Records from a data collection:
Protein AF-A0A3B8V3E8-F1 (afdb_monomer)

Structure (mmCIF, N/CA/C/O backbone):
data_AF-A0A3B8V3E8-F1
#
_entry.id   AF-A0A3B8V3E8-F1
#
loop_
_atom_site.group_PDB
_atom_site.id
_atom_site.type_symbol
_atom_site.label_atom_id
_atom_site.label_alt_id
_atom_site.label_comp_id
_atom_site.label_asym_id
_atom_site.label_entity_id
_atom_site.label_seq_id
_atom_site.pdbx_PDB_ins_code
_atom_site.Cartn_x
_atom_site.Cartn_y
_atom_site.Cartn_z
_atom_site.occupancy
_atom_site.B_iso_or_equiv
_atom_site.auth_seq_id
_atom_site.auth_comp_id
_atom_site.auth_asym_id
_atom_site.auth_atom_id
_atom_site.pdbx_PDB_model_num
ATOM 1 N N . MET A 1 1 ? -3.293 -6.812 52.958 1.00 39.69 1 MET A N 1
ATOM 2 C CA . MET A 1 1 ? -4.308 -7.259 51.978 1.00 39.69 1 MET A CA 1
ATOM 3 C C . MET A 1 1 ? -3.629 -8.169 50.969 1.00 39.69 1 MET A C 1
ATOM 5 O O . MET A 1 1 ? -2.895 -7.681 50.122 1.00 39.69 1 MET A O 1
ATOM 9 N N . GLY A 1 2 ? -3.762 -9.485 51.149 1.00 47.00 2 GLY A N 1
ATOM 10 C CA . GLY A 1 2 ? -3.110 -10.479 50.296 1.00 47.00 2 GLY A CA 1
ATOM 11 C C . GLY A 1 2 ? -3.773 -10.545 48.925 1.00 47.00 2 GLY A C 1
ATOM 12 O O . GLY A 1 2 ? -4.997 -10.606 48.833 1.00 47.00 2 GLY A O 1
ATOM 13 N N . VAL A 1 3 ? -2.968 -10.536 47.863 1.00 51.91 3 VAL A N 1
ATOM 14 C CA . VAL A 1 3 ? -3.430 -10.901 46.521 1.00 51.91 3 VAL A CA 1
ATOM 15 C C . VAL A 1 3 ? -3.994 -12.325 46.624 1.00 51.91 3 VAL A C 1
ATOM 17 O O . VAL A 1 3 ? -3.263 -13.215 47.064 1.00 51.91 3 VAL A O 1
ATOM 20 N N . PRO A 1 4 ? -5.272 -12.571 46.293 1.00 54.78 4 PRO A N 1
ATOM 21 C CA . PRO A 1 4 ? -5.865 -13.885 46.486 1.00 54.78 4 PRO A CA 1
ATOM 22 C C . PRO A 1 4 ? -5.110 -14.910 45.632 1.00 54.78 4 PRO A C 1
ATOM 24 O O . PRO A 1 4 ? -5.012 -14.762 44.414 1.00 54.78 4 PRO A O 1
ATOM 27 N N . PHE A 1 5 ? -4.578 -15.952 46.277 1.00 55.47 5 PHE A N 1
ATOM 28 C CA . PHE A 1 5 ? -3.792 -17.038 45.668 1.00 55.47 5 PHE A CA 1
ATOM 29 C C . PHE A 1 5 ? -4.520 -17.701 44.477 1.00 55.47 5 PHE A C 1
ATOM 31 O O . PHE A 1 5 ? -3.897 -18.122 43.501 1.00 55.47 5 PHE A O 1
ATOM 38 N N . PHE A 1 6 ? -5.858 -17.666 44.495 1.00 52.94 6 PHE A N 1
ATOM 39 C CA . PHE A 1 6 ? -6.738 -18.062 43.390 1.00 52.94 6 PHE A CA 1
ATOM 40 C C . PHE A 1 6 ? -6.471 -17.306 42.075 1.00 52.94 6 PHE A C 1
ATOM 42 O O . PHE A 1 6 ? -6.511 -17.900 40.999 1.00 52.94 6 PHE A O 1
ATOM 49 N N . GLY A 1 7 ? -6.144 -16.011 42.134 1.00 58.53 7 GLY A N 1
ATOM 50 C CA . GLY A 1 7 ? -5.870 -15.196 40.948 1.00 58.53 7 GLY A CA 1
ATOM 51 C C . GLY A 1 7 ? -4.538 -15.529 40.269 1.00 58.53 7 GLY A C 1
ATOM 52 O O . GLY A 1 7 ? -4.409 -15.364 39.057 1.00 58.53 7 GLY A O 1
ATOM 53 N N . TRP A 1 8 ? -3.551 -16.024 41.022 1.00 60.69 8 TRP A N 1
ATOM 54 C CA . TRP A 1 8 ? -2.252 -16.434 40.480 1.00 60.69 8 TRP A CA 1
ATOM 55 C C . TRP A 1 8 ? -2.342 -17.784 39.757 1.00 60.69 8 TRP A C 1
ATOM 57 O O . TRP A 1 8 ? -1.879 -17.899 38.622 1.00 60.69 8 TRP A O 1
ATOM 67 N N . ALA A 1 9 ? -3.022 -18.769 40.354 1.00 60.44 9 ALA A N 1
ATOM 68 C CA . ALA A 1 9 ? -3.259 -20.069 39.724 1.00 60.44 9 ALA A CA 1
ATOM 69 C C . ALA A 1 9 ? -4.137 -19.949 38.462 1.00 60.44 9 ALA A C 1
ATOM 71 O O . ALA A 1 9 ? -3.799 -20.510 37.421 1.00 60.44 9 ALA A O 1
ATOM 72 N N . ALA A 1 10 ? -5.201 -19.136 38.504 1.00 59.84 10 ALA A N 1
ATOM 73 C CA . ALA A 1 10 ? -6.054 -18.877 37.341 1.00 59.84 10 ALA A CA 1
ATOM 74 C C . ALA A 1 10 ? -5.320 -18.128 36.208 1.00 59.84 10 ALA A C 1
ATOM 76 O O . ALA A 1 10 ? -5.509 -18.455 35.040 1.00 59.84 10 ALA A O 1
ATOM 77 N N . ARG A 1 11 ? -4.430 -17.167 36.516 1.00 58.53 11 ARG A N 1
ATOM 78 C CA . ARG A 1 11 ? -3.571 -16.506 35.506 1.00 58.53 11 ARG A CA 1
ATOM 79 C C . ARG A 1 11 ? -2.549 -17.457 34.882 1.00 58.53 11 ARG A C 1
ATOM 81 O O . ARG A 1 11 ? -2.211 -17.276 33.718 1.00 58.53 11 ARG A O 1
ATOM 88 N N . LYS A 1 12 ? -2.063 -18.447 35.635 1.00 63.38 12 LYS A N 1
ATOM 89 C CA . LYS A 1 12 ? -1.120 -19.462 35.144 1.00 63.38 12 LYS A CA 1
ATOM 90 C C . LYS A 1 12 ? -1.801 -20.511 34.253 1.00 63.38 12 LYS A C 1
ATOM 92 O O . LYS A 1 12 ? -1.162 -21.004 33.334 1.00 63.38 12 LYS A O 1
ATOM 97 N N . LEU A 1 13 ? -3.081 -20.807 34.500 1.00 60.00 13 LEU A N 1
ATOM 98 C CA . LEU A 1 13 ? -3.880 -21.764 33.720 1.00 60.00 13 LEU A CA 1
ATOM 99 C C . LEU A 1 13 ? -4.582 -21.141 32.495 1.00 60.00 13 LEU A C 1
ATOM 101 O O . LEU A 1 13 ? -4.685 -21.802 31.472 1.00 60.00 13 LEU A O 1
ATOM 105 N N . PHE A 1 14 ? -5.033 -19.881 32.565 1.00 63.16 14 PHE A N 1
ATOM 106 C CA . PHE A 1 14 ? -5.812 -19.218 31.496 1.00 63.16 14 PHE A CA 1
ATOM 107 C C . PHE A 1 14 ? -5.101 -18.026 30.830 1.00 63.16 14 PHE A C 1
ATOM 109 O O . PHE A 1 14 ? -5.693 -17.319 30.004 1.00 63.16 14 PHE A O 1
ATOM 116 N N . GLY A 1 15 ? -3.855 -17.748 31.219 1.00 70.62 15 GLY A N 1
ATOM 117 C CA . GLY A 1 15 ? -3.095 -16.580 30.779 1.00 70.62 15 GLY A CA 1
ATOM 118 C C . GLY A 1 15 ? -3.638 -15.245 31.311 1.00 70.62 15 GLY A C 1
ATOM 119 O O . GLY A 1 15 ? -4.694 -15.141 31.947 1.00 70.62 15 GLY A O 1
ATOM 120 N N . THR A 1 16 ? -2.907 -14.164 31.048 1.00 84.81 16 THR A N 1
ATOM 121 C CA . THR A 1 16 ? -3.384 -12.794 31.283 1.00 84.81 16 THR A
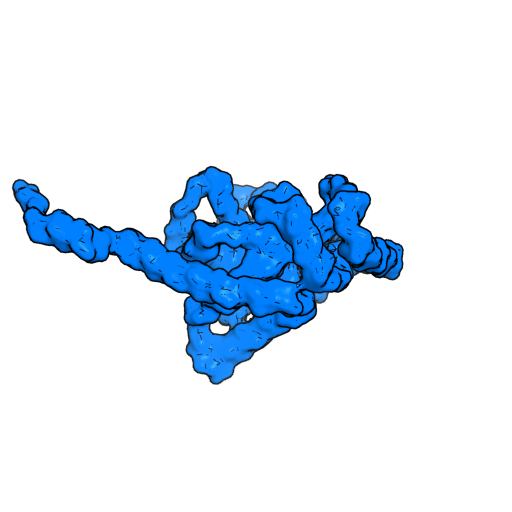 CA 1
ATOM 122 C C . THR A 1 16 ? -4.373 -12.362 30.195 1.00 84.81 16 THR A C 1
ATOM 124 O O . THR A 1 16 ? -4.427 -12.935 29.107 1.00 84.81 16 THR A O 1
ATOM 127 N N . ARG A 1 17 ? -5.153 -11.301 30.453 1.00 82.00 17 ARG A N 1
ATOM 128 C CA . ARG A 1 17 ? -6.028 -10.691 29.433 1.00 82.00 17 ARG A CA 1
ATOM 129 C C . ARG A 1 17 ? -5.242 -10.296 28.174 1.00 82.00 17 ARG A C 1
ATOM 131 O O . ARG A 1 17 ? -5.751 -10.460 27.072 1.00 82.00 17 ARG A O 1
ATOM 138 N N . ASN A 1 18 ? -4.012 -9.807 28.331 1.00 82.06 18 ASN A N 1
ATOM 139 C CA . ASN A 1 18 ? -3.159 -9.440 27.201 1.00 82.06 18 ASN A CA 1
ATOM 140 C C . ASN A 1 18 ? -2.683 -10.673 26.432 1.00 82.06 18 ASN A C 1
ATOM 142 O O . ASN A 1 18 ? -2.786 -10.677 25.215 1.00 82.06 18 ASN A O 1
ATOM 146 N N . GLN A 1 19 ? -2.271 -11.743 27.119 1.00 85.19 19 GLN A N 1
ATOM 147 C CA . GLN A 1 19 ? -1.891 -12.997 26.453 1.00 85.19 19 GLN A CA 1
ATOM 148 C C . GLN A 1 19 ? -3.039 -13.576 25.619 1.00 85.19 19 GLN A C 1
ATOM 150 O O . GLN A 1 19 ? -2.818 -13.984 24.483 1.00 85.19 19 GLN A O 1
ATOM 155 N N . ARG A 1 20 ? -4.275 -13.541 26.133 1.00 87.44 20 ARG A N 1
ATOM 156 C CA . ARG A 1 20 ? -5.453 -13.978 25.366 1.00 87.44 20 ARG A CA 1
ATOM 157 C C . ARG A 1 20 ? -5.721 -13.103 24.142 1.00 87.44 20 ARG A C 1
ATOM 159 O O . ARG A 1 20 ? -6.032 -13.627 23.081 1.00 87.44 20 ARG A O 1
ATOM 166 N N . GLN A 1 21 ? -5.572 -11.784 24.
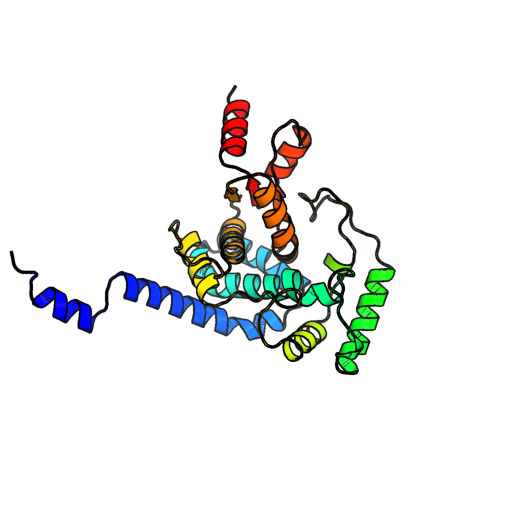268 1.00 87.81 21 GLN A N 1
ATOM 167 C CA . GLN A 1 21 ? -5.728 -10.873 23.128 1.00 87.81 21 GLN A CA 1
ATOM 168 C C . GLN A 1 21 ? -4.664 -11.113 22.056 1.00 87.81 21 GLN A C 1
ATOM 170 O O . GLN A 1 21 ? -5.010 -11.217 20.887 1.00 87.81 21 GLN A O 1
ATOM 175 N N . VAL A
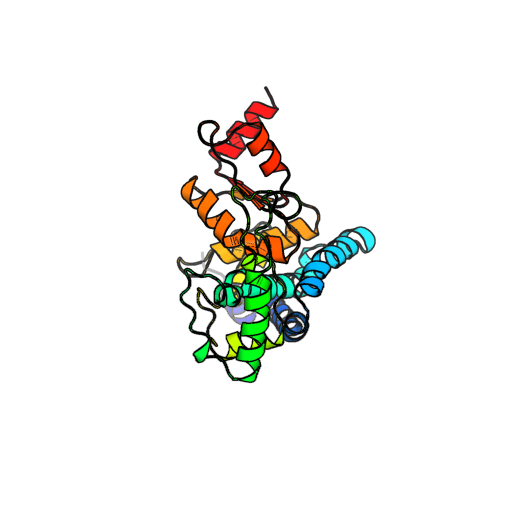 1 22 ? -3.399 -11.260 22.457 1.00 89.00 22 VAL A N 1
ATOM 176 C CA . VAL A 1 22 ? -2.300 -11.587 21.538 1.00 89.00 22 VAL A CA 1
ATOM 177 C C . VAL A 1 22 ? -2.558 -12.920 20.841 1.00 89.00 22 VAL A C 1
ATOM 179 O O . VAL A 1 22 ? -2.417 -12.992 19.628 1.00 89.00 22 VAL A O 1
ATOM 182 N N . SER A 1 23 ? -3.017 -13.940 21.573 1.00 91.94 23 SER A N 1
ATOM 183 C CA . SER A 1 23 ? -3.357 -15.248 20.991 1.00 91.94 23 SER A CA 1
ATOM 184 C C . SER A 1 23 ? -4.441 -15.128 19.913 1.00 91.94 23 SER A C 1
ATOM 186 O O . SER A 1 23 ? -4.300 -15.695 18.839 1.00 91.94 23 SER A O 1
ATOM 188 N N . ARG A 1 24 ? -5.480 -14.315 20.152 1.00 93.31 24 ARG A N 1
ATOM 189 C CA . ARG A 1 24 ? -6.529 -14.037 19.157 1.00 93.31 24 ARG A CA 1
ATOM 190 C C . ARG A 1 24 ? -5.986 -13.333 17.908 1.00 93.31 24 ARG A C 1
ATOM 192 O O . ARG A 1 24 ? -6.456 -13.596 16.808 1.00 93.31 24 ARG A O 1
ATOM 199 N N . TYR A 1 25 ? -5.028 -12.419 18.061 1.00 95.12 25 TYR A N 1
ATOM 200 C CA . TYR A 1 25 ? -4.406 -11.773 16.902 1.00 95.12 25 TYR A CA 1
ATOM 201 C C . TYR A 1 25 ? -3.509 -12.736 16.127 1.00 95.12 25 TYR A C 1
ATOM 203 O O . TYR A 1 25 ? -3.523 -12.699 14.904 1.00 95.12 25 TYR A O 1
ATOM 211 N N . LEU A 1 26 ? -2.782 -13.618 16.818 1.00 95.06 26 LEU A N 1
ATOM 212 C CA . LEU A 1 26 ? -1.976 -14.660 16.179 1.00 95.06 26 LEU A CA 1
ATOM 213 C C . LEU A 1 26 ? -2.844 -15.621 15.360 1.00 95.06 26 LEU A C 1
ATOM 215 O O . LEU A 1 26 ? -2.508 -15.888 14.216 1.00 95.06 26 LEU A O 1
ATOM 219 N N . GLU A 1 27 ? -4.004 -16.032 15.875 1.00 95.88 27 GLU A N 1
ATOM 220 C CA . GLU A 1 27 ? -4.959 -16.851 15.112 1.00 95.88 27 GLU A CA 1
ATOM 221 C C . GLU A 1 27 ? -5.434 -16.140 13.829 1.00 95.88 27 GLU A C 1
ATOM 223 O O . GLU A 1 27 ? -5.576 -16.754 12.774 1.00 95.88 27 GLU A O 1
ATOM 228 N N . LYS A 1 28 ? -5.662 -14.819 13.883 1.00 95.88 28 LYS A N 1
ATOM 229 C CA . LYS A 1 28 ? -5.974 -14.039 12.675 1.00 95.88 28 LYS A CA 1
ATOM 230 C C . LYS A 1 28 ? -4.793 -13.997 11.709 1.00 95.88 28 LYS A C 1
ATOM 232 O O . LYS A 1 28 ? -5.013 -14.126 10.514 1.00 95.88 28 LYS A O 1
ATOM 237 N N . VAL A 1 29 ? -3.570 -13.827 12.206 1.00 97.88 29 VAL A N 1
ATOM 238 C CA . VAL A 1 29 ? -2.356 -13.840 11.377 1.00 97.88 29 VAL A CA 1
ATOM 239 C C . VAL A 1 29 ? -2.167 -15.182 10.679 1.00 97.88 29 VAL A C 1
ATOM 241 O O . VAL A 1 29 ? -1.833 -15.188 9.501 1.00 97.88 29 VAL A O 1
ATOM 244 N N . GLU A 1 30 ? -2.414 -16.299 11.363 1.00 98.12 30 GLU A N 1
ATOM 245 C CA . GLU A 1 30 ? -2.379 -17.631 10.748 1.00 98.12 30 GLU A CA 1
ATOM 246 C C . GLU A 1 30 ? -3.346 -17.703 9.563 1.00 98.12 30 GLU A C 1
ATOM 248 O O . GLU A 1 30 ? -2.925 -18.016 8.456 1.00 98.12 30 GLU A O 1
ATOM 253 N N . LYS A 1 31 ? -4.589 -17.242 9.744 1.00 98.25 31 LYS A N 1
ATOM 254 C CA . LYS A 1 31 ? -5.567 -17.165 8.647 1.00 98.25 31 LYS A CA 1
ATOM 255 C C . LYS A 1 31 ? -5.124 -16.238 7.510 1.00 98.25 31 LYS A C 1
ATOM 257 O O . LYS A 1 31 ? -5.423 -16.519 6.360 1.00 98.25 31 LYS A O 1
ATOM 262 N N . VAL A 1 32 ? -4.415 -15.140 7.801 1.00 98.44 32 VAL A N 1
ATOM 263 C CA . VAL A 1 32 ? -3.816 -14.287 6.753 1.00 98.44 32 VAL A CA 1
ATOM 264 C C . VAL A 1 32 ? -2.729 -15.044 5.985 1.00 98.44 32 VAL A C 1
ATOM 266 O O . VAL A 1 32 ? -2.622 -14.901 4.769 1.00 98.44 32 VAL A O 1
ATOM 269 N N . ASN A 1 33 ? -1.908 -15.837 6.679 1.00 98.12 33 ASN A N 1
ATOM 270 C CA . ASN A 1 33 ? -0.857 -16.643 6.057 1.00 98.12 33 ASN A CA 1
ATOM 271 C C . ASN A 1 33 ? -1.447 -17.721 5.134 1.00 98.12 33 ASN A C 1
ATOM 273 O O . ASN A 1 33 ? -0.871 -17.976 4.080 1.00 98.12 33 ASN A O 1
ATOM 277 N N . ASP A 1 34 ? -2.603 -18.291 5.482 1.00 98.50 34 ASP A N 1
ATOM 278 C CA . ASP A 1 34 ? -3.282 -19.309 4.668 1.00 98.50 34 ASP A CA 1
ATOM 279 C C . ASP A 1 34 ? -3.694 -18.787 3.275 1.00 98.50 34 ASP A C 1
ATOM 281 O O . ASP A 1 34 ? -3.732 -19.553 2.315 1.00 98.50 34 ASP A O 1
ATOM 285 N N . PHE A 1 35 ? -3.941 -17.479 3.132 1.00 98.50 35 PHE A N 1
ATOM 286 C CA . PHE A 1 35 ? -4.258 -16.838 1.848 1.00 98.50 35 PHE A CA 1
ATOM 287 C C . PHE A 1 35 ? -3.021 -16.451 1.019 1.00 98.50 35 PHE A C 1
ATOM 289 O O . PHE A 1 35 ? -3.160 -15.990 -0.113 1.00 98.50 35 PHE A O 1
ATOM 296 N N . GLU A 1 36 ? -1.801 -16.586 1.546 1.00 96.50 36 GLU A N 1
ATOM 297 C CA . GLU A 1 36 ? -0.607 -16.023 0.902 1.00 96.50 36 GLU A CA 1
ATOM 298 C C . GLU A 1 36 ? -0.314 -16.638 -0.474 1.00 96.50 36 GLU A C 1
ATOM 300 O O . GLU A 1 36 ? 0.086 -15.919 -1.390 1.00 96.50 36 GLU A O 1
ATOM 305 N N . GLU A 1 37 ? -0.522 -17.945 -0.639 1.00 97.56 37 GLU A N 1
ATOM 306 C CA . GLU A 1 37 ? -0.312 -18.622 -1.923 1.00 97.56 37 GLU A CA 1
ATOM 307 C C . GLU A 1 37 ? -1.311 -18.141 -2.985 1.00 97.56 37 GLU A C 1
ATOM 309 O O . GLU A 1 37 ? -0.902 -17.805 -4.099 1.00 97.56 37 GLU A O 1
ATOM 314 N N . GLU A 1 38 ? -2.591 -18.009 -2.615 1.00 98.12 38 GLU A N 1
ATOM 315 C CA . GLU A 1 38 ? -3.633 -17.459 -3.490 1.00 98.12 38 GLU A CA 1
ATOM 316 C C . GLU A 1 38 ? -3.259 -16.042 -3.937 1.00 98.12 38 GLU A C 1
ATOM 318 O O . GLU A 1 38 ? -3.170 -15.785 -5.137 1.00 98.12 38 GLU A O 1
ATOM 323 N N . MET A 1 39 ? -2.947 -15.139 -2.999 1.00 98.31 39 MET A N 1
ATOM 324 C CA . MET A 1 39 ? -2.658 -13.735 -3.328 1.00 98.31 39 MET A CA 1
ATOM 325 C C . MET A 1 39 ? -1.410 -13.578 -4.201 1.00 98.31 39 MET A C 1
ATOM 327 O O . MET A 1 39 ? -1.374 -12.723 -5.085 1.00 98.31 39 MET A O 1
ATOM 331 N N . ARG A 1 40 ? -0.393 -14.427 -4.011 1.00 98.19 40 ARG A N 1
ATOM 332 C CA . ARG A 1 40 ? 0.810 -14.428 -4.857 1.00 98.19 40 ARG A CA 1
ATOM 333 C C . ARG A 1 40 ? 0.538 -14.868 -6.293 1.00 98.19 40 ARG A C 1
ATOM 335 O O . ARG A 1 40 ? 1.290 -14.468 -7.181 1.00 98.19 40 ARG A O 1
ATOM 342 N N . SER A 1 41 ? -0.494 -15.680 -6.514 1.00 98.25 41 SER A N 1
ATOM 343 C CA . SER A 1 41 ? -0.859 -16.166 -7.847 1.00 98.25 41 SER A CA 1
ATOM 344 C C . SER A 1 41 ? -1.596 -15.124 -8.695 1.00 98.25 41 SER A C 1
ATOM 346 O O . SER A 1 41 ? -1.522 -15.195 -9.920 1.00 98.25 41 SER A O 1
ATOM 348 N N . LEU A 1 42 ? -2.234 -14.134 -8.056 1.00 98.56 42 LEU A N 1
ATOM 349 C CA . LEU A 1 42 ? -3.005 -13.082 -8.724 1.00 98.56 42 LEU A CA 1
ATOM 350 C C . LEU A 1 42 ? -2.107 -12.102 -9.487 1.00 98.56 42 LEU A C 1
ATOM 352 O O . LEU A 1 42 ? -1.034 -11.724 -9.001 1.00 98.56 42 LEU A O 1
ATOM 356 N N . SER A 1 43 ? -2.567 -11.620 -10.641 1.00 98.56 43 SER A N 1
ATOM 357 C CA . SER A 1 43 ? -1.975 -10.460 -11.320 1.00 98.56 43 SER A CA 1
ATOM 358 C C . SER A 1 43 ? -2.154 -9.176 -10.501 1.00 98.56 43 SER A C 1
ATOM 360 O O . SER A 1 43 ? -2.923 -9.134 -9.538 1.00 98.56 43 SER A O 1
ATOM 362 N N . ASP A 1 44 ? -1.452 -8.102 -10.868 1.00 98.38 44 ASP A N 1
ATOM 363 C CA . ASP A 1 44 ? -1.624 -6.804 -10.199 1.00 98.38 44 ASP A CA 1
ATOM 364 C C . ASP A 1 44 ? -3.061 -6.276 -10.363 1.00 98.38 44 ASP A C 1
ATOM 366 O O . ASP A 1 44 ? -3.643 -5.743 -9.416 1.00 98.38 44 ASP A O 1
ATOM 370 N N . ALA A 1 45 ? -3.670 -6.489 -11.535 1.00 97.69 45 ALA A N 1
ATOM 371 C CA . ALA A 1 45 ? -5.053 -6.103 -11.804 1.00 97.69 45 ALA A CA 1
ATOM 372 C C . ALA A 1 45 ? -6.060 -6.920 -10.976 1.00 97.69 45 ALA A C 1
ATOM 374 O O . ALA A 1 45 ? -7.008 -6.358 -10.424 1.00 97.69 45 ALA A O 1
ATOM 375 N N . GLU A 1 46 ? -5.850 -8.233 -10.850 1.00 98.44 46 GLU A N 1
ATOM 376 C CA . GLU A 1 46 ? -6.695 -9.112 -10.032 1.00 98.44 46 GLU A CA 1
ATOM 377 C C . GLU A 1 46 ? -6.580 -8.777 -8.542 1.00 98.44 46 GLU A C 1
ATOM 379 O O . GLU A 1 46 ? -7.595 -8.694 -7.849 1.00 98.44 46 GLU A O 1
ATOM 384 N N . LEU A 1 47 ? -5.360 -8.520 -8.057 1.00 98.12 47 LEU A N 1
ATOM 385 C CA . LEU A 1 47 ? -5.110 -8.111 -6.676 1.00 98.12 47 LEU A CA 1
ATOM 386 C C . LEU A 1 47 ? -5.810 -6.781 -6.361 1.00 98.12 47 LEU A C 1
ATOM 388 O O . LEU A 1 47 ? -6.487 -6.664 -5.338 1.00 98.12 47 LEU A O 1
ATOM 392 N N . ARG A 1 48 ? -5.721 -5.805 -7.273 1.00 98.19 48 ARG A N 1
ATOM 393 C CA . ARG A 1 48 ? -6.423 -4.520 -7.162 1.00 98.19 48 ARG A CA 1
ATOM 394 C C . ARG A 1 48 ? -7.945 -4.686 -7.171 1.00 98.19 48 ARG A C 1
ATOM 396 O O . ARG A 1 48 ? -8.645 -4.008 -6.418 1.00 98.19 48 ARG A O 1
ATOM 403 N N . ALA A 1 49 ? -8.472 -5.600 -7.986 1.00 98.19 49 ALA A N 1
ATOM 404 C CA . ALA A 1 49 ? -9.908 -5.857 -8.087 1.00 98.19 49 ALA A CA 1
ATOM 405 C C . ALA A 1 49 ? -10.526 -6.394 -6.780 1.00 98.19 49 ALA A C 1
ATOM 407 O O . ALA A 1 49 ? -11.719 -6.173 -6.541 1.00 98.19 49 ALA A O 1
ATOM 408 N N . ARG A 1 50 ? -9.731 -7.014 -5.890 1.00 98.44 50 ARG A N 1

Activity:
Copy, please, exactly the lines that start at the first line of the data and end at the line containing "ATOM 12 O O", both kept and no others.

Your response:
Protein AF-A0A3B8V3E8-F1 (afdb_monomer)

Structure (mmCIF, N/CA/C/O backbone):
data_AF-A0A3B8V3E8-F1
#
_entry.id   AF-A0A3B8V3E8-F1
#
loop_
_atom_site.group_PDB
_atom_site.id
_atom_site.type_symbol
_atom_site.label_atom_id
_atom_site.label_alt_id
_atom_site.label_comp_id
_atom_site.label_asym_id
_atom_site.label_entity_id
_atom_site.label_seq_id
_atom_site.pdbx_PDB_ins_code
_atom_site.Cartn_x
_atom_site.Cartn_y
_atom_site.Cartn_z
_atom_site.occupancy
_atom_site.B_iso_or_equiv
_atom_site.auth_seq_id
_atom_site.auth_comp_id
_atom_site.auth_asym_id
_atom_site.auth_atom_id
_atom_site.pdbx_PDB_model_num
ATOM 1 N N . MET A 1 1 ? -3.293 -6.812 52.958 1.00 39.69 1 MET A N 1
ATOM 2 C CA . MET A 1 1 ? -4.308 -7.259 51.978 1.00 39.69 1 MET A CA 1
ATOM 3 C C . MET A 1 1 ? -3.629 -8.169 50.969 1.00 39.69 1 MET A C 1
ATOM 5 O O . MET A 1 1 ? -2.895 -7.681 50.122 1.00 39.69 1 MET A O 1
ATOM 9 N N . GLY A 1 2 ? -3.762 -9.485 51.149 1.00 47.00 2 GLY A N 1
ATOM 10 C CA . GLY A 1 2 ? -3.110 -10.479 50.296 1.00 47.00 2 GLY A CA 1
ATOM 11 C C . GLY A 1 2 ? -3.773 -10.545 48.925 1.00 47.00 2 GLY A C 1
ATOM 12 O O . GLY A 1 2 ? -4.997 -10.606 48.833 1.00 47.00 2 GLY A O 1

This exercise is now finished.